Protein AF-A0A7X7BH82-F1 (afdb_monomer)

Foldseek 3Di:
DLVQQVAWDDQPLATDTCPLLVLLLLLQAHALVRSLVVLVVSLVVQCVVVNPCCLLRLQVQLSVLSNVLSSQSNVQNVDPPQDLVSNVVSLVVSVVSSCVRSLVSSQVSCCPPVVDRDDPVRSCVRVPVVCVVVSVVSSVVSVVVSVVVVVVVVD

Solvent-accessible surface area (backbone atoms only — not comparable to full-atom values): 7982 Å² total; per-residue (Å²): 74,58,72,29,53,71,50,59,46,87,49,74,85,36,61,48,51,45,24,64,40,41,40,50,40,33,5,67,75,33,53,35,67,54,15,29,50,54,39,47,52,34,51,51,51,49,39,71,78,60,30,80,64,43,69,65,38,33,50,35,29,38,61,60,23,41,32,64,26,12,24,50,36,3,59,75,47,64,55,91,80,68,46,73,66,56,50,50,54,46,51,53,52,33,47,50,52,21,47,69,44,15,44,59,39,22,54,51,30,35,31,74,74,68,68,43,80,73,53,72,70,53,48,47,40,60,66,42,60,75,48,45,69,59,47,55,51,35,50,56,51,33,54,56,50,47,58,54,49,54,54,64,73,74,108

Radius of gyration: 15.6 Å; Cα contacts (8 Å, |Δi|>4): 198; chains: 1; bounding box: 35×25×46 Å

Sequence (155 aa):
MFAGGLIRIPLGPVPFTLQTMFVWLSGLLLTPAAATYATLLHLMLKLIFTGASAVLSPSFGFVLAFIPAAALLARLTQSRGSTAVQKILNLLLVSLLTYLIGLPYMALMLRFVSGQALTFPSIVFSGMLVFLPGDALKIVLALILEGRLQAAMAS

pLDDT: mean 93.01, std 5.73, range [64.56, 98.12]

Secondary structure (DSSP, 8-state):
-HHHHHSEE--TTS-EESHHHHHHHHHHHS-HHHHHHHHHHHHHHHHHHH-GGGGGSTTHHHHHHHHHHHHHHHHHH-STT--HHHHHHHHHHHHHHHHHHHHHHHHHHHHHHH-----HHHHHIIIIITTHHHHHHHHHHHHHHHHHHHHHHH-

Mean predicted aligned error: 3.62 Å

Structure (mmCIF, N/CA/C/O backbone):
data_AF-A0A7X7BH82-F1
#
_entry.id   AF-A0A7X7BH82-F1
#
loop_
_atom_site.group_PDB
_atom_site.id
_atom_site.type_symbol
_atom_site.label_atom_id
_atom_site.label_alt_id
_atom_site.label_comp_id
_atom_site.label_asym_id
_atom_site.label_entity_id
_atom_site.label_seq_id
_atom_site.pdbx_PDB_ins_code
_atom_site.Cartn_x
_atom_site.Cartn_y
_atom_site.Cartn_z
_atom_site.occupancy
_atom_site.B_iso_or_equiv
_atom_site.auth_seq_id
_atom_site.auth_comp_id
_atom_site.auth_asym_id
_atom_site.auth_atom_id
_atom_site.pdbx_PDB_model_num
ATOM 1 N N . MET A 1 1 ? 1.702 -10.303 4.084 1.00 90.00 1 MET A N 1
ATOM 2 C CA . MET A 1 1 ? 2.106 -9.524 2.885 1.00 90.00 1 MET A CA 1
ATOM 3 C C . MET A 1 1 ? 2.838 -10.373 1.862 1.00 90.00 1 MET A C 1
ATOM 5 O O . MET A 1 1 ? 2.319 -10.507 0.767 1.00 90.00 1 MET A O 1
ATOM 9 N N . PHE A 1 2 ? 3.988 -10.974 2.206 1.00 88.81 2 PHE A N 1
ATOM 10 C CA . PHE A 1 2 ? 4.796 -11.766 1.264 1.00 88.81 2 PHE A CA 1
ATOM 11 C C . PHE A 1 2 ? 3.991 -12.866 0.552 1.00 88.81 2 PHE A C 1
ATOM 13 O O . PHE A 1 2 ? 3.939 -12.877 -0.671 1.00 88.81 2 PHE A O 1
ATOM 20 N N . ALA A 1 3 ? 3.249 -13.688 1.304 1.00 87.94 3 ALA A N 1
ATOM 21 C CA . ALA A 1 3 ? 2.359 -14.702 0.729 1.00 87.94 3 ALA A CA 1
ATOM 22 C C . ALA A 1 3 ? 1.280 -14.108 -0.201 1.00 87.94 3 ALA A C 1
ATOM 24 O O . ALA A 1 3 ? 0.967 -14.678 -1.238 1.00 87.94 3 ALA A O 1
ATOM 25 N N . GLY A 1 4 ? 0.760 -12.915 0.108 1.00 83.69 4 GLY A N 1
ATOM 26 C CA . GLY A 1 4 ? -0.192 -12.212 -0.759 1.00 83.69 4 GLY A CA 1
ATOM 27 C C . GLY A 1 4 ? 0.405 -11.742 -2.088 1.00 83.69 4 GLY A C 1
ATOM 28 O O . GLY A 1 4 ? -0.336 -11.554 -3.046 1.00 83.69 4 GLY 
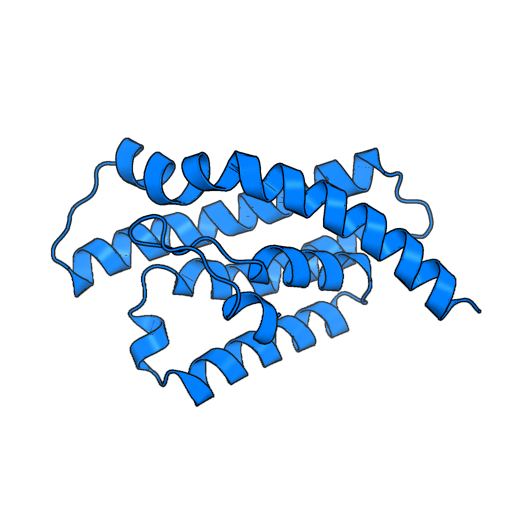A O 1
ATOM 29 N N . GLY A 1 5 ? 1.730 -11.586 -2.168 1.00 84.81 5 GLY A N 1
ATOM 30 C CA . GLY A 1 5 ? 2.444 -11.336 -3.423 1.00 84.81 5 GLY A CA 1
ATOM 31 C C . GLY A 1 5 ? 2.557 -12.572 -4.322 1.00 84.81 5 GLY A C 1
ATOM 32 O O . GLY A 1 5 ? 2.801 -12.429 -5.519 1.00 84.81 5 GLY A O 1
ATOM 33 N N . LEU A 1 6 ? 2.348 -13.774 -3.771 1.00 89.06 6 LEU A N 1
ATOM 34 C CA . LEU A 1 6 ? 2.299 -15.021 -4.542 1.00 89.06 6 LEU A CA 1
ATOM 35 C C . LEU A 1 6 ? 0.960 -15.175 -5.274 1.00 89.06 6 LEU A C 1
ATOM 37 O O . LEU A 1 6 ? 0.913 -15.761 -6.352 1.00 89.06 6 LEU A O 1
ATOM 41 N N . ILE A 1 7 ? -0.116 -14.599 -4.725 1.00 90.25 7 ILE A N 1
ATOM 42 C CA . ILE A 1 7 ? -1.426 -14.537 -5.377 1.00 90.25 7 ILE A CA 1
ATOM 43 C C . ILE A 1 7 ? -1.413 -13.353 -6.341 1.00 90.25 7 ILE A C 1
ATOM 45 O O . ILE A 1 7 ? -1.672 -12.208 -5.952 1.00 90.25 7 ILE A O 1
ATOM 49 N N . ARG A 1 8 ? -1.045 -13.636 -7.594 1.00 90.19 8 ARG A N 1
ATOM 50 C CA . ARG A 1 8 ? -0.812 -12.619 -8.618 1.00 90.19 8 ARG A CA 1
ATOM 51 C C . ARG A 1 8 ? -1.458 -12.951 -9.957 1.00 90.19 8 ARG A C 1
ATOM 53 O O . ARG A 1 8 ? -1.434 -14.098 -10.391 1.00 90.19 8 ARG A O 1
ATOM 60 N N . ILE A 1 9 ? -1.962 -11.920 -10.626 1.00 90.25 9 ILE A N 1
ATOM 61 C CA . ILE A 1 9 ? -2.477 -11.975 -11.996 1.00 90.25 9 ILE A CA 1
ATOM 62 C C . ILE A 1 9 ? -1.572 -11.077 -12.854 1.00 90.25 9 ILE A C 1
ATOM 64 O O . ILE A 1 9 ? -1.434 -9.891 -12.538 1.00 90.25 9 ILE A O 1
ATOM 68 N N . PRO A 1 10 ? -0.916 -11.601 -13.905 1.00 88.62 10 PRO A N 1
ATOM 69 C CA . PRO A 1 10 ? -0.103 -10.782 -14.799 1.00 88.62 10 PRO A CA 1
ATOM 70 C C . PRO A 1 10 ? -0.979 -9.746 -15.524 1.00 88.62 10 PRO A C 1
ATOM 72 O O . PRO A 1 10 ? -1.839 -10.119 -16.314 1.00 88.62 10 PRO A O 1
ATOM 75 N N . LEU A 1 11 ? -0.768 -8.453 -15.256 1.00 84.38 11 LEU A N 1
ATOM 76 C CA . LEU A 1 11 ? -1.478 -7.334 -15.895 1.00 84.38 11 LEU A CA 1
ATOM 77 C C . LEU A 1 11 ? -0.463 -6.299 -16.405 1.00 84.38 11 LEU A C 1
ATOM 79 O O . LEU A 1 11 ? -0.365 -5.182 -15.907 1.00 84.38 11 LEU A O 1
ATOM 83 N N . GLY A 1 12 ? 0.331 -6.697 -17.400 1.00 84.88 12 GLY A N 1
ATOM 84 C CA . GLY A 1 12 ? 1.380 -5.853 -17.973 1.00 84.88 12 GLY A CA 1
ATOM 85 C C . GLY A 1 12 ? 2.674 -5.846 -17.140 1.00 84.88 12 GLY A C 1
ATOM 86 O O . GLY A 1 12 ? 3.022 -6.874 -16.554 1.00 84.88 12 GLY A O 1
ATOM 87 N N . PRO A 1 13 ? 3.425 -4.725 -17.103 1.00 83.75 13 PRO A N 1
ATOM 88 C CA . PRO A 1 13 ? 4.767 -4.672 -16.506 1.00 83.75 13 PRO A CA 1
ATOM 89 C C . PRO A 1 13 ? 4.767 -4.839 -14.980 1.00 83.75 13 PRO A C 1
ATOM 91 O O . PRO A 1 13 ? 5.799 -5.158 -14.385 1.00 83.75 13 PRO A O 1
ATOM 94 N N . VAL A 1 14 ? 3.616 -4.626 -14.342 1.00 89.06 14 VAL A N 1
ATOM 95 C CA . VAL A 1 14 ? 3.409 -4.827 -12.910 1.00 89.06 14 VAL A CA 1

WORK TASK:
Of all the entries above, repeat only the lines from the line that has "ATOM 3 C C ." to the line that has "ATOM 21 C CA", both lines included, exactly.

RESULT FOR THIS EXERCISE:
ATOM 3 C C . MET A 1 1 ? 2.838 -10.373 1.862 1.00 90.00 1 MET A C 1
ATOM 5 O O . MET A 1 1 ? 2.319 -10.507 0.767 1.00 90.00 1 MET A O 1
ATOM 9 N N . PHE A 1 2 ? 3.988 -10.974 2.206 1.00 88.81 2 PHE A N 1
ATOM 10 C CA . PHE A 1 2 ? 4.796 -11.766 1.264 1.00 88.81 2 PHE A CA 1
ATOM 11 C C . PHE A 1 2 ? 3.991 -12.866 0.552 1.00 88.81 2 PHE A C 1
ATOM 13 O O . PHE A 1 2 ? 3.939 -12.877 -0.671 1.00 88.81 2 PHE A O 1
ATOM 20 N N . ALA A 1 3 ? 3.249 -13.688 1.304 1.00 87.94 3 ALA A N 1
ATOM 21 C CA . ALA A 1 3 ? 2.359 -14.702 0.729 1.00 87.94 3 ALA A CA 1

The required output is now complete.